LRSplineVolume is a three-variate entity on which either a function (1D) or a 3D volume is represented.

The LRSplineVolume manages the geometric and topological information of the spline volume. It holds references to the underlying Mesh3D structure, which defines the knot intervals and element connectivity. It also maintains a collection of LRBSpline3D basis functions, which are the fundamental building blocks of the spline volume. The class provides methods for evaluating the volume at specific parameter points, evaluating on a grid, and performing refinement operations. The exmple program evaluateLRVolume.C demonstrates the various evaluation possibilities.

LRSplineVolume is the owner of all information required to represent the volume.

Key Data Members:

: fragment Go::Mesh3D& mesh_: The underlying 3D mesh that defines the parametric domain and local refinement structure. BSplineMap bsplines_: An internal map of individual B-spline basis functions. ElementMap emap_: A map holding information about the individual mesh elements and their associated basis functions.

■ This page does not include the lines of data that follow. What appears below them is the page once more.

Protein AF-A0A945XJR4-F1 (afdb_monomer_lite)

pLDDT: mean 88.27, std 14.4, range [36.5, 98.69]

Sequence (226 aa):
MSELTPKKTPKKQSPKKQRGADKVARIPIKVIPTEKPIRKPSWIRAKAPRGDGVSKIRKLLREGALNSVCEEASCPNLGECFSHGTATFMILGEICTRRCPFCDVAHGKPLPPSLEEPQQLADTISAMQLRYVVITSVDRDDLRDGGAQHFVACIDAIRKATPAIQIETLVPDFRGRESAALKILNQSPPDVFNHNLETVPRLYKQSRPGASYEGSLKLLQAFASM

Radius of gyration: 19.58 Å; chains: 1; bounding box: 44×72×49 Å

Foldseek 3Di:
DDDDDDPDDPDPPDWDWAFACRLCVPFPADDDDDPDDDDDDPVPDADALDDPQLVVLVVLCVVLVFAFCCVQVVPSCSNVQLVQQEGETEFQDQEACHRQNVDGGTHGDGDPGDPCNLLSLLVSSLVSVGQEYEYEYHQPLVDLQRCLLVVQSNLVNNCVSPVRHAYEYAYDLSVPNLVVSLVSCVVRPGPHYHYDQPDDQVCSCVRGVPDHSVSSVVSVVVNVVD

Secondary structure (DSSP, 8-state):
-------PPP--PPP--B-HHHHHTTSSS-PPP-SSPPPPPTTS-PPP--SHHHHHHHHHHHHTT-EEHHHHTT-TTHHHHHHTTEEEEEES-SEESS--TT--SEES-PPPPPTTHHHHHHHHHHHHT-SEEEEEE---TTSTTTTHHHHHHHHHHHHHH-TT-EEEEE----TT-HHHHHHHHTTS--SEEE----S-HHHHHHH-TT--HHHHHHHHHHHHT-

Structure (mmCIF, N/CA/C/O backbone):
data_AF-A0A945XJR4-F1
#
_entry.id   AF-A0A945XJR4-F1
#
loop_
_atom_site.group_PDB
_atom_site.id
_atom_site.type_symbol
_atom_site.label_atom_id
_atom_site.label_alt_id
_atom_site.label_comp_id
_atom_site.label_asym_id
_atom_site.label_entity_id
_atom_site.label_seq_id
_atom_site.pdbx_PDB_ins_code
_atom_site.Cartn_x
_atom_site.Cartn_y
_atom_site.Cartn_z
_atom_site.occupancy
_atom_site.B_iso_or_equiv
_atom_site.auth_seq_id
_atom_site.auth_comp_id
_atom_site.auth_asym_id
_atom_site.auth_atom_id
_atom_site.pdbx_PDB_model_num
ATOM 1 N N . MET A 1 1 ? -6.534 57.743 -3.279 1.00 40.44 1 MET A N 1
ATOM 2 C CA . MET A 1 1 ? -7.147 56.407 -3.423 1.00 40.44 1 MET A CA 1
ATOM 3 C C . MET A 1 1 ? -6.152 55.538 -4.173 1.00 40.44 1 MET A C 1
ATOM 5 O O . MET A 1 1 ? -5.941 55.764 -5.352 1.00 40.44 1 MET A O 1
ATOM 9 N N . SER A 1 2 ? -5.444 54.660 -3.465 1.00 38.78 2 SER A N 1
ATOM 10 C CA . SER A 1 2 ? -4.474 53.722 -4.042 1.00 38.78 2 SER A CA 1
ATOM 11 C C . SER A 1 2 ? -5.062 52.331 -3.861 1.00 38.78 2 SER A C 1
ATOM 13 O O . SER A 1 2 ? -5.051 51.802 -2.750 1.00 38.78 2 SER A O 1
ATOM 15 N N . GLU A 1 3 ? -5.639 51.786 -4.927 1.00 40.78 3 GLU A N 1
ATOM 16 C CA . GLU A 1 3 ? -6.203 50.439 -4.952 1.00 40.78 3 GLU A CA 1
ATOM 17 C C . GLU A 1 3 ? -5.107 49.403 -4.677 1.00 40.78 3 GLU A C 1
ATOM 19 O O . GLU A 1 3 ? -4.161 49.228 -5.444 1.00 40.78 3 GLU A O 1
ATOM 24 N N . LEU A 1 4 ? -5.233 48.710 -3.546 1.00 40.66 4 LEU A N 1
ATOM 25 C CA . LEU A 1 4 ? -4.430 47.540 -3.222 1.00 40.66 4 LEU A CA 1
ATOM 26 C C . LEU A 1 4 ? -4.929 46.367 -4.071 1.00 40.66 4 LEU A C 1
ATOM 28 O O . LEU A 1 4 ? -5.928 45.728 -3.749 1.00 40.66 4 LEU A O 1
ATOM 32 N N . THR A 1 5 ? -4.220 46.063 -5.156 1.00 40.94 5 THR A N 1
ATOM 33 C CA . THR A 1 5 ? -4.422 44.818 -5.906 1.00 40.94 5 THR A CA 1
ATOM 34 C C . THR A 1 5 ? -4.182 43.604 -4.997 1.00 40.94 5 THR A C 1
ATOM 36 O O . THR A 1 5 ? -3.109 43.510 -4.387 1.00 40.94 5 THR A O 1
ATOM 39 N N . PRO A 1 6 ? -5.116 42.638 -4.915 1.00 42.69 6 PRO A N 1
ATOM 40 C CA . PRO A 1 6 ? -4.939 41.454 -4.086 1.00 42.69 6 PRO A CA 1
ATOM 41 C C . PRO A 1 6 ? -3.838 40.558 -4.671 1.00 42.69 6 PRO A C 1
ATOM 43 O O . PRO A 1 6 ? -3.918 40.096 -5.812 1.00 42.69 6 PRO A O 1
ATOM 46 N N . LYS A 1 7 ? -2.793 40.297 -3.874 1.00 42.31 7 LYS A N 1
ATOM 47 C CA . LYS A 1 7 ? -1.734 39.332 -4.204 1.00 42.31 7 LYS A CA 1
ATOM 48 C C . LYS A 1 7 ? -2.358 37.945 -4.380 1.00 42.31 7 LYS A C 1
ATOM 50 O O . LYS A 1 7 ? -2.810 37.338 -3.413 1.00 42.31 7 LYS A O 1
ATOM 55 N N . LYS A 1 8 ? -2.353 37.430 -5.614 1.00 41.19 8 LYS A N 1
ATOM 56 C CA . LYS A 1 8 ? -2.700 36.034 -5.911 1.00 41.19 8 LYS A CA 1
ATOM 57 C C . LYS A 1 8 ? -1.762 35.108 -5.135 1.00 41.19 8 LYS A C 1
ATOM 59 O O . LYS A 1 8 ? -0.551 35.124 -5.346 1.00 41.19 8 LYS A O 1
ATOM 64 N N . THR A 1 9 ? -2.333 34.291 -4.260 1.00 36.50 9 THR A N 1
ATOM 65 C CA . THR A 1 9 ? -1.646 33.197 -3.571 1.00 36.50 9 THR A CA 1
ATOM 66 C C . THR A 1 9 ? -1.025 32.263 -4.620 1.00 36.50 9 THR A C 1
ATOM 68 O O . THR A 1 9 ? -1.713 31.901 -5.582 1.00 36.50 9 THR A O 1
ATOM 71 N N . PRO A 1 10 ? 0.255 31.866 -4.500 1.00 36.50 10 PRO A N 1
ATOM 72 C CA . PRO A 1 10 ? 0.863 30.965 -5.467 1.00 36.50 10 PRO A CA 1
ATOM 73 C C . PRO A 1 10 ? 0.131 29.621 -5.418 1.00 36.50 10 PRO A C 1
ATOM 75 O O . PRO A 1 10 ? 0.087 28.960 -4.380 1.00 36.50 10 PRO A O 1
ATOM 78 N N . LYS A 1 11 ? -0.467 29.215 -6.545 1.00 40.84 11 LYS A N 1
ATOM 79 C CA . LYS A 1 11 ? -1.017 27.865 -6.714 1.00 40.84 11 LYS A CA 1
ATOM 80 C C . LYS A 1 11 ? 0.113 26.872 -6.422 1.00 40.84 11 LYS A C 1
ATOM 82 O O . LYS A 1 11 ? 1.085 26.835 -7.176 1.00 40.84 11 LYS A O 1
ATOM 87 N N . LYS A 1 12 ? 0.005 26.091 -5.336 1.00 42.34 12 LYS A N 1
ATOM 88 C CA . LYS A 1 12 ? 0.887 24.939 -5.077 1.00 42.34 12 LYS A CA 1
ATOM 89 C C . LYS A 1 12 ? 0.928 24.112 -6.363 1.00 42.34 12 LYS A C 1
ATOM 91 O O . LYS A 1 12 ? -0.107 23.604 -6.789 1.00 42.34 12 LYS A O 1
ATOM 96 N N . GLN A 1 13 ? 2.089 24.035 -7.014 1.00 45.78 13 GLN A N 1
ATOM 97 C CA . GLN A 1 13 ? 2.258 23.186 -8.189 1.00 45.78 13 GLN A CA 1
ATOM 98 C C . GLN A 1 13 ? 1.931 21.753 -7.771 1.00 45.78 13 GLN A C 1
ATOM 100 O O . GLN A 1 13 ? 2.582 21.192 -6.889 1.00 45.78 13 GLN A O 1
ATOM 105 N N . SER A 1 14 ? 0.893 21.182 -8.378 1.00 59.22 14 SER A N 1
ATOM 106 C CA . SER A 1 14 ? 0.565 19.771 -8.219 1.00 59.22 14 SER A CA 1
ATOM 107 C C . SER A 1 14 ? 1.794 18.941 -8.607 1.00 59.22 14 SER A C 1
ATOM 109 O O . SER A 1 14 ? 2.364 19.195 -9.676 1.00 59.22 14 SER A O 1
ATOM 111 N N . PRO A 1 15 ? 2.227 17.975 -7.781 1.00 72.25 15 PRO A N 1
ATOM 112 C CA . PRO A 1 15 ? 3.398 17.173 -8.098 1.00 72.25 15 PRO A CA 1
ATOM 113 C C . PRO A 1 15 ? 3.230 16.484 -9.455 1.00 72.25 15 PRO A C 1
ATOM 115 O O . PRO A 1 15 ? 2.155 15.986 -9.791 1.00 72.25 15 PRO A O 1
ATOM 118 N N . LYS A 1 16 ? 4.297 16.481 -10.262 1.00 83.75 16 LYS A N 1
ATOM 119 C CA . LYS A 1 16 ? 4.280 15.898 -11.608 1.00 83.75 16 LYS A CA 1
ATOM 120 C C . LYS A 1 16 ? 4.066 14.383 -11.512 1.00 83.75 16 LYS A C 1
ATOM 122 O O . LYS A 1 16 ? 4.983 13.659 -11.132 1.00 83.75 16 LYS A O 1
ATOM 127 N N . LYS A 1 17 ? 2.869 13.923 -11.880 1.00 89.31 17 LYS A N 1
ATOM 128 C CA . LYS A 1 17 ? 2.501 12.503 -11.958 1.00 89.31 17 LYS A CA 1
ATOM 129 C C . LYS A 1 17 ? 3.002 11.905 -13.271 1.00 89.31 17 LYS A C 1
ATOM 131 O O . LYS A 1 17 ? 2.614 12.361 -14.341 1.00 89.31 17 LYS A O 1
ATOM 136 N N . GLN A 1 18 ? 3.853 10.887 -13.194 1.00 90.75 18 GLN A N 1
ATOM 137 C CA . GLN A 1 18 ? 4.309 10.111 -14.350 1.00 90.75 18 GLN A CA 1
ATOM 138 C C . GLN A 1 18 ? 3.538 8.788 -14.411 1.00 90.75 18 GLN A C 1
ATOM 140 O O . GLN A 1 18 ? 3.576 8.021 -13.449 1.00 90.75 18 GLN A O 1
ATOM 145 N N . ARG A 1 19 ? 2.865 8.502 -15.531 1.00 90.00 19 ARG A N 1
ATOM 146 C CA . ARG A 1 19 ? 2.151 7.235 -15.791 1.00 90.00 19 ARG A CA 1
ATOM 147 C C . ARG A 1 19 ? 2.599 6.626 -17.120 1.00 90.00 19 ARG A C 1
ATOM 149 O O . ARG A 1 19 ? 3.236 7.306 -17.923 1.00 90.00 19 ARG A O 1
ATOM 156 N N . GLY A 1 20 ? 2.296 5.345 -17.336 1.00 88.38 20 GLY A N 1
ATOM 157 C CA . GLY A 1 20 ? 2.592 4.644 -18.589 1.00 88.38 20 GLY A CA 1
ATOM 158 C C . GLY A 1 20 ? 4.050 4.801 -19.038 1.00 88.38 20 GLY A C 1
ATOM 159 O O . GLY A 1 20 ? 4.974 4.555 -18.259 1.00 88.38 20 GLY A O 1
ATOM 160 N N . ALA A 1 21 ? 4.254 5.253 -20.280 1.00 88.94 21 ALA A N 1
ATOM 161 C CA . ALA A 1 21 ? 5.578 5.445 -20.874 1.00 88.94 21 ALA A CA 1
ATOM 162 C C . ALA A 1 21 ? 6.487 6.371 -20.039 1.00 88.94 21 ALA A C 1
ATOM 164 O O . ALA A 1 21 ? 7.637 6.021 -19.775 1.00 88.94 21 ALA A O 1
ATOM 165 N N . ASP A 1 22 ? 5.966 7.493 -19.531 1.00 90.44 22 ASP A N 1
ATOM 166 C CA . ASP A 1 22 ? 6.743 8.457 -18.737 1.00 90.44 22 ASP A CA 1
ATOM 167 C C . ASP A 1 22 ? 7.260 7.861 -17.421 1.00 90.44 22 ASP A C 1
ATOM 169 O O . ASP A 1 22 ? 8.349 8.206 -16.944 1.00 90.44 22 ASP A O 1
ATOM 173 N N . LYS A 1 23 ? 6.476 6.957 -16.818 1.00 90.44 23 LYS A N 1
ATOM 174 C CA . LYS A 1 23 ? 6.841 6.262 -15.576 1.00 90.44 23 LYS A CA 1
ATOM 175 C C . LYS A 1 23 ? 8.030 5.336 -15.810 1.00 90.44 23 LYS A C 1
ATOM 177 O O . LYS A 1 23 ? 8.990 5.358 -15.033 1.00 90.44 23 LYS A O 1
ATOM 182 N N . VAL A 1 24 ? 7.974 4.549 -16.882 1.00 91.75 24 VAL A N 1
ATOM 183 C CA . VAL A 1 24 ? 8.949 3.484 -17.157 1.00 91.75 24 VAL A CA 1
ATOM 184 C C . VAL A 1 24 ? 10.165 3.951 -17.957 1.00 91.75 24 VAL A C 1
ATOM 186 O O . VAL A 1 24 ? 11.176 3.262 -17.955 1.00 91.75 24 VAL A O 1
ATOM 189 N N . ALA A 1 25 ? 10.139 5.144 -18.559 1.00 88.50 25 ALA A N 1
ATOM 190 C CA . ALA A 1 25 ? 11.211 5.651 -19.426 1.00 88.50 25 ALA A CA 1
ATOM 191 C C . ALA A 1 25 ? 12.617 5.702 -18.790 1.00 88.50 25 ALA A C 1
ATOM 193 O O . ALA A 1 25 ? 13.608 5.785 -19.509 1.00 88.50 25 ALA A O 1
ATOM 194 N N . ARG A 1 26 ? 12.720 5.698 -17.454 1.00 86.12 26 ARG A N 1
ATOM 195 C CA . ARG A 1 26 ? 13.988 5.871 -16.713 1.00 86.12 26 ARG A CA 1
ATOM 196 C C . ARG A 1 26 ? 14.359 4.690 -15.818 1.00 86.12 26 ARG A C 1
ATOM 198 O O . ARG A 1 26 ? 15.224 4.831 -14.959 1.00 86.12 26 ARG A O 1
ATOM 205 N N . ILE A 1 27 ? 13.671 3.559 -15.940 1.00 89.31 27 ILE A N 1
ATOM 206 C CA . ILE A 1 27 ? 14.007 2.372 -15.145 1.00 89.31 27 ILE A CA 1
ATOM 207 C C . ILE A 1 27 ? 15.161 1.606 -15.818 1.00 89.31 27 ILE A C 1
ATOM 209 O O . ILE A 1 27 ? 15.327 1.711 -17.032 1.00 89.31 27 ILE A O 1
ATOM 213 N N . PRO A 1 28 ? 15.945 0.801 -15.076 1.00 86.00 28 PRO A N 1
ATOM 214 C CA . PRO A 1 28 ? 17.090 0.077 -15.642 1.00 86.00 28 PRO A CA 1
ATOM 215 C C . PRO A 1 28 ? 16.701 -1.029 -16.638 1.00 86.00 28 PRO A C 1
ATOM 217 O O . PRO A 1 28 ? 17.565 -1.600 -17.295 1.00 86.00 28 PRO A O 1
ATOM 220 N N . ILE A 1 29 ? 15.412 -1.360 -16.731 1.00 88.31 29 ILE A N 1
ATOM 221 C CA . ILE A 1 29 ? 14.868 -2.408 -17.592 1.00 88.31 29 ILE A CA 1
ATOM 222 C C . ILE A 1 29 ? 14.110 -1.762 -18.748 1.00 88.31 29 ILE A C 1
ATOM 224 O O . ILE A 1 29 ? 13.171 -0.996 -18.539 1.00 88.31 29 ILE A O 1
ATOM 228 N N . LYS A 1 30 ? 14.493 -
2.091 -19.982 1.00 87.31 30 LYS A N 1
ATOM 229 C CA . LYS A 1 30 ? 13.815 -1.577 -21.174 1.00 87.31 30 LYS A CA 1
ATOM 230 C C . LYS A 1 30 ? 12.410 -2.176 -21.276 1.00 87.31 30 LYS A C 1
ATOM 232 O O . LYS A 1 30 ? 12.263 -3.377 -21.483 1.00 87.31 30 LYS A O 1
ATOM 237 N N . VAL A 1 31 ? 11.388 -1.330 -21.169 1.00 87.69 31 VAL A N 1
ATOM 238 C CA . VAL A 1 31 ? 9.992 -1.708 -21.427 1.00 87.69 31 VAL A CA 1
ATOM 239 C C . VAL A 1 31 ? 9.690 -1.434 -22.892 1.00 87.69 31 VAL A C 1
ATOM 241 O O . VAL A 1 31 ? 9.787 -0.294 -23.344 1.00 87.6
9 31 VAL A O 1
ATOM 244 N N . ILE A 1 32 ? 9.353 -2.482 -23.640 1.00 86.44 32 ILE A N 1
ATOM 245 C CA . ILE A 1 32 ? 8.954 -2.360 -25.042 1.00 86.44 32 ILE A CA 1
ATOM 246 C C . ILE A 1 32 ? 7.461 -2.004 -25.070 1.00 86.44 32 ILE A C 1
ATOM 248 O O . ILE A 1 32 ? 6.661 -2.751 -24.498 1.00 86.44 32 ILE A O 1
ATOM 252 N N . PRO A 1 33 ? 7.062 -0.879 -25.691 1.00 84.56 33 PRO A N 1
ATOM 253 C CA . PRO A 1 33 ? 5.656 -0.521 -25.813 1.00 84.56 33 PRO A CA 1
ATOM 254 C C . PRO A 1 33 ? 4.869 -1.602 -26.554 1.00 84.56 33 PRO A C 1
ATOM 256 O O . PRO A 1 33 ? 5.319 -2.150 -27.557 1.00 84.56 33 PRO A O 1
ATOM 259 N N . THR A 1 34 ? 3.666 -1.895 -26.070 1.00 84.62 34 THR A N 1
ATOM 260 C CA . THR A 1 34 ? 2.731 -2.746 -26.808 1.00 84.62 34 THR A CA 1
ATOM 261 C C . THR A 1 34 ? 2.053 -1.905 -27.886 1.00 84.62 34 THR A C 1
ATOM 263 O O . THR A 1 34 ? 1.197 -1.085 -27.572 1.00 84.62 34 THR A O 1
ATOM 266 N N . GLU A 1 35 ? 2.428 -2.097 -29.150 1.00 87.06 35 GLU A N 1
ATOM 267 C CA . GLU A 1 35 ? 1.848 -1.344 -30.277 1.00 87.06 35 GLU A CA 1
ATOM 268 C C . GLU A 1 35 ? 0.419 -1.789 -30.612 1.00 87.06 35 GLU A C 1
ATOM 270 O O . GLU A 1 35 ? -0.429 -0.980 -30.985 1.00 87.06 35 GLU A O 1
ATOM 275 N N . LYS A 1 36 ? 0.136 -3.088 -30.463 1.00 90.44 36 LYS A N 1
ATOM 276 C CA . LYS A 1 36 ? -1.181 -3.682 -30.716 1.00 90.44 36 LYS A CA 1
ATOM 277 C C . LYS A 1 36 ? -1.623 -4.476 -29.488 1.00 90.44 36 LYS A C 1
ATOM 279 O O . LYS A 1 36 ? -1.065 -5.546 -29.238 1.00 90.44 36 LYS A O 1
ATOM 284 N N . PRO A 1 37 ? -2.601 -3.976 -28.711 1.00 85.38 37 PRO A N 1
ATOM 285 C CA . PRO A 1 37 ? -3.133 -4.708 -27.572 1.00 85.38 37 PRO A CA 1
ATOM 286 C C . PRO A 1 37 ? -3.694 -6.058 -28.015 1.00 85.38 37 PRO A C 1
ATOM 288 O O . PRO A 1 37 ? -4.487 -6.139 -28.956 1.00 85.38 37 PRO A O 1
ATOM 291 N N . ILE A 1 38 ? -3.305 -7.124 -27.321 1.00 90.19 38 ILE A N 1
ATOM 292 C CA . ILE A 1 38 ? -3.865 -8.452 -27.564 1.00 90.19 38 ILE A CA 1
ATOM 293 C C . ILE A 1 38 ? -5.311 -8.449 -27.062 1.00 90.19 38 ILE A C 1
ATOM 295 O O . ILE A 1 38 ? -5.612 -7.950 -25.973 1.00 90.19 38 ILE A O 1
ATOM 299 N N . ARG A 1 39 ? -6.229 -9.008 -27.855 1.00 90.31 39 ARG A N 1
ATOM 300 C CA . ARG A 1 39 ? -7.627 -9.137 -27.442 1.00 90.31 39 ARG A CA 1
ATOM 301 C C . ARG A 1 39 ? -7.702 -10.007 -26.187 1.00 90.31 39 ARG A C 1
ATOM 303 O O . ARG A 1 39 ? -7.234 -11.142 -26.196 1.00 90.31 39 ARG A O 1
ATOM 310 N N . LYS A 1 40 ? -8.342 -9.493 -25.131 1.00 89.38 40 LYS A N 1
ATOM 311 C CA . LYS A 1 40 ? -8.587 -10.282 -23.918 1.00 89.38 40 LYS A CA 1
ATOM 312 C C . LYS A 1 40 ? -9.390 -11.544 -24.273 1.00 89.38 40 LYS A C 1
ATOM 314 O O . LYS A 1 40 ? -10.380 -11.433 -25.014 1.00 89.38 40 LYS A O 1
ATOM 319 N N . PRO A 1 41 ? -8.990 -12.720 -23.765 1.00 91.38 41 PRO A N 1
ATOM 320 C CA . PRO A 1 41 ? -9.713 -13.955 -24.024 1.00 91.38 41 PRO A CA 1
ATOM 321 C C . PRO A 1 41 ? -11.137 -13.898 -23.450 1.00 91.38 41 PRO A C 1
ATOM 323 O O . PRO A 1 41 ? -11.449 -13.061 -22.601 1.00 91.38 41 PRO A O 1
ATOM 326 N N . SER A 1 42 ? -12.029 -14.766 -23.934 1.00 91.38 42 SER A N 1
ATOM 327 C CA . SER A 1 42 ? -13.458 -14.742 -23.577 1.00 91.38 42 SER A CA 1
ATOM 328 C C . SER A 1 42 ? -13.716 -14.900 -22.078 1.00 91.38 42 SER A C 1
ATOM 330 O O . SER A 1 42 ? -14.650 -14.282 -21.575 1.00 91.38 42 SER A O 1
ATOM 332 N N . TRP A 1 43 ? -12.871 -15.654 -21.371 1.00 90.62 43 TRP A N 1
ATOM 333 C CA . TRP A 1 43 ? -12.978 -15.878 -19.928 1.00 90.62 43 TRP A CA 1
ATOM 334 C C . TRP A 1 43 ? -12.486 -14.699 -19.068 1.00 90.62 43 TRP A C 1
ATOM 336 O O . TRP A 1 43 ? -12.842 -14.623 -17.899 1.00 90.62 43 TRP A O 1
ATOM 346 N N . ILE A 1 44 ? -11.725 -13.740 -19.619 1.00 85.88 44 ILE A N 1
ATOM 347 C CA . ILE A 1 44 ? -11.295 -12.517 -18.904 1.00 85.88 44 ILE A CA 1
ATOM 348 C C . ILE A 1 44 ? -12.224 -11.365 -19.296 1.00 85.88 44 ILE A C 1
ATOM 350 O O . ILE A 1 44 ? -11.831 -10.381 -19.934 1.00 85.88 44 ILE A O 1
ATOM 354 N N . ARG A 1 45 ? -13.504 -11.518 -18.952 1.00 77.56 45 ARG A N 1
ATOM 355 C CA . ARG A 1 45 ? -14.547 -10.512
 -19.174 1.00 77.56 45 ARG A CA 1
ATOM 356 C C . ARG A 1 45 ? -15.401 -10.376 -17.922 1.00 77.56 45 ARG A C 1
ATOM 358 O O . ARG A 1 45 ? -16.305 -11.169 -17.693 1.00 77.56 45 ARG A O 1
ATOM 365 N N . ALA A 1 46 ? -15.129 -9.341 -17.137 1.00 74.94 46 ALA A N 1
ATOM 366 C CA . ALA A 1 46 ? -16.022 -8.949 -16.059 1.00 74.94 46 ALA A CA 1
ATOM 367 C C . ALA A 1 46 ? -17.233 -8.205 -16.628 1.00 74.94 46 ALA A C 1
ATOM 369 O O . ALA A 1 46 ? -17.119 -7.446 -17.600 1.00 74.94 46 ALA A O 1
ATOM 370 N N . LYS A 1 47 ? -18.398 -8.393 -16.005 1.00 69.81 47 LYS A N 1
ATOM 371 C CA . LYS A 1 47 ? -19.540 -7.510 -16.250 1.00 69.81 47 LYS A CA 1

Univariate B-splines in the three parameter directions are contained
in LRSplineVolume to be referenced by LRBSpline3D.

Evaluation is performed through the functions point and elementGridEvaluate. The first is implemented in several varieties: With and without computing derivatives and with and without getting the relevant element as input. The latter evaluates a grid of points in a specified element.

Other classes, definitions and namespaces

• LRVolApprox Approximates a 4-dimensional point cloud by an LR spline function (1D volume). The three first point coordinates are seen as the parameter tripple corresponding to the points. The last coordinate is approximated. Refinement is performed according to the distance between the point cloud and the volume and guided by a given tolerance.
• LRBSpline3DUtils Provides utility functions for refinement related to LRBSpline3D objects.
• Direction3D Specifies the parameter direction of a volume.
• LRSpline3DUtils Provides utility functions for spline volumes, mostly related to refinement, but contains also functionality for evaluation of all B-splines in a specified parameter tripple.
• LRFeature3DUtils Given a current LR spline volume with an associated point cloud, compute feature output in a grid. Called from LRVolApprox to visualize certain aspects of the approximation.
• LRSpline3DMBA Called from LRVolApprox. The name space provides functionality to update an LR spline volume using an adaptation to the local approximation method multi resolution B-spline approximation.
• LRSpline3DBezierCoefs Bezier extraction. Coefficients of Bezier volumes are computed by interpolation of a set of sample points depending on the degrees of the LR B-spline volume. Only the quadratic and cubic cases are supported, information of use can be found in the example program Bezier_extraction.C.
• LRSpline3DEvalGrid Grid evaluation of the elements of an LR spline volume.
• LRVolStitch Modifies a collection of trivariate LR spline functions organized in a regular pattern to obtain $C^0$ or $C^1$ continuity between adjacent functions. The process involves an increase in data size of the functions.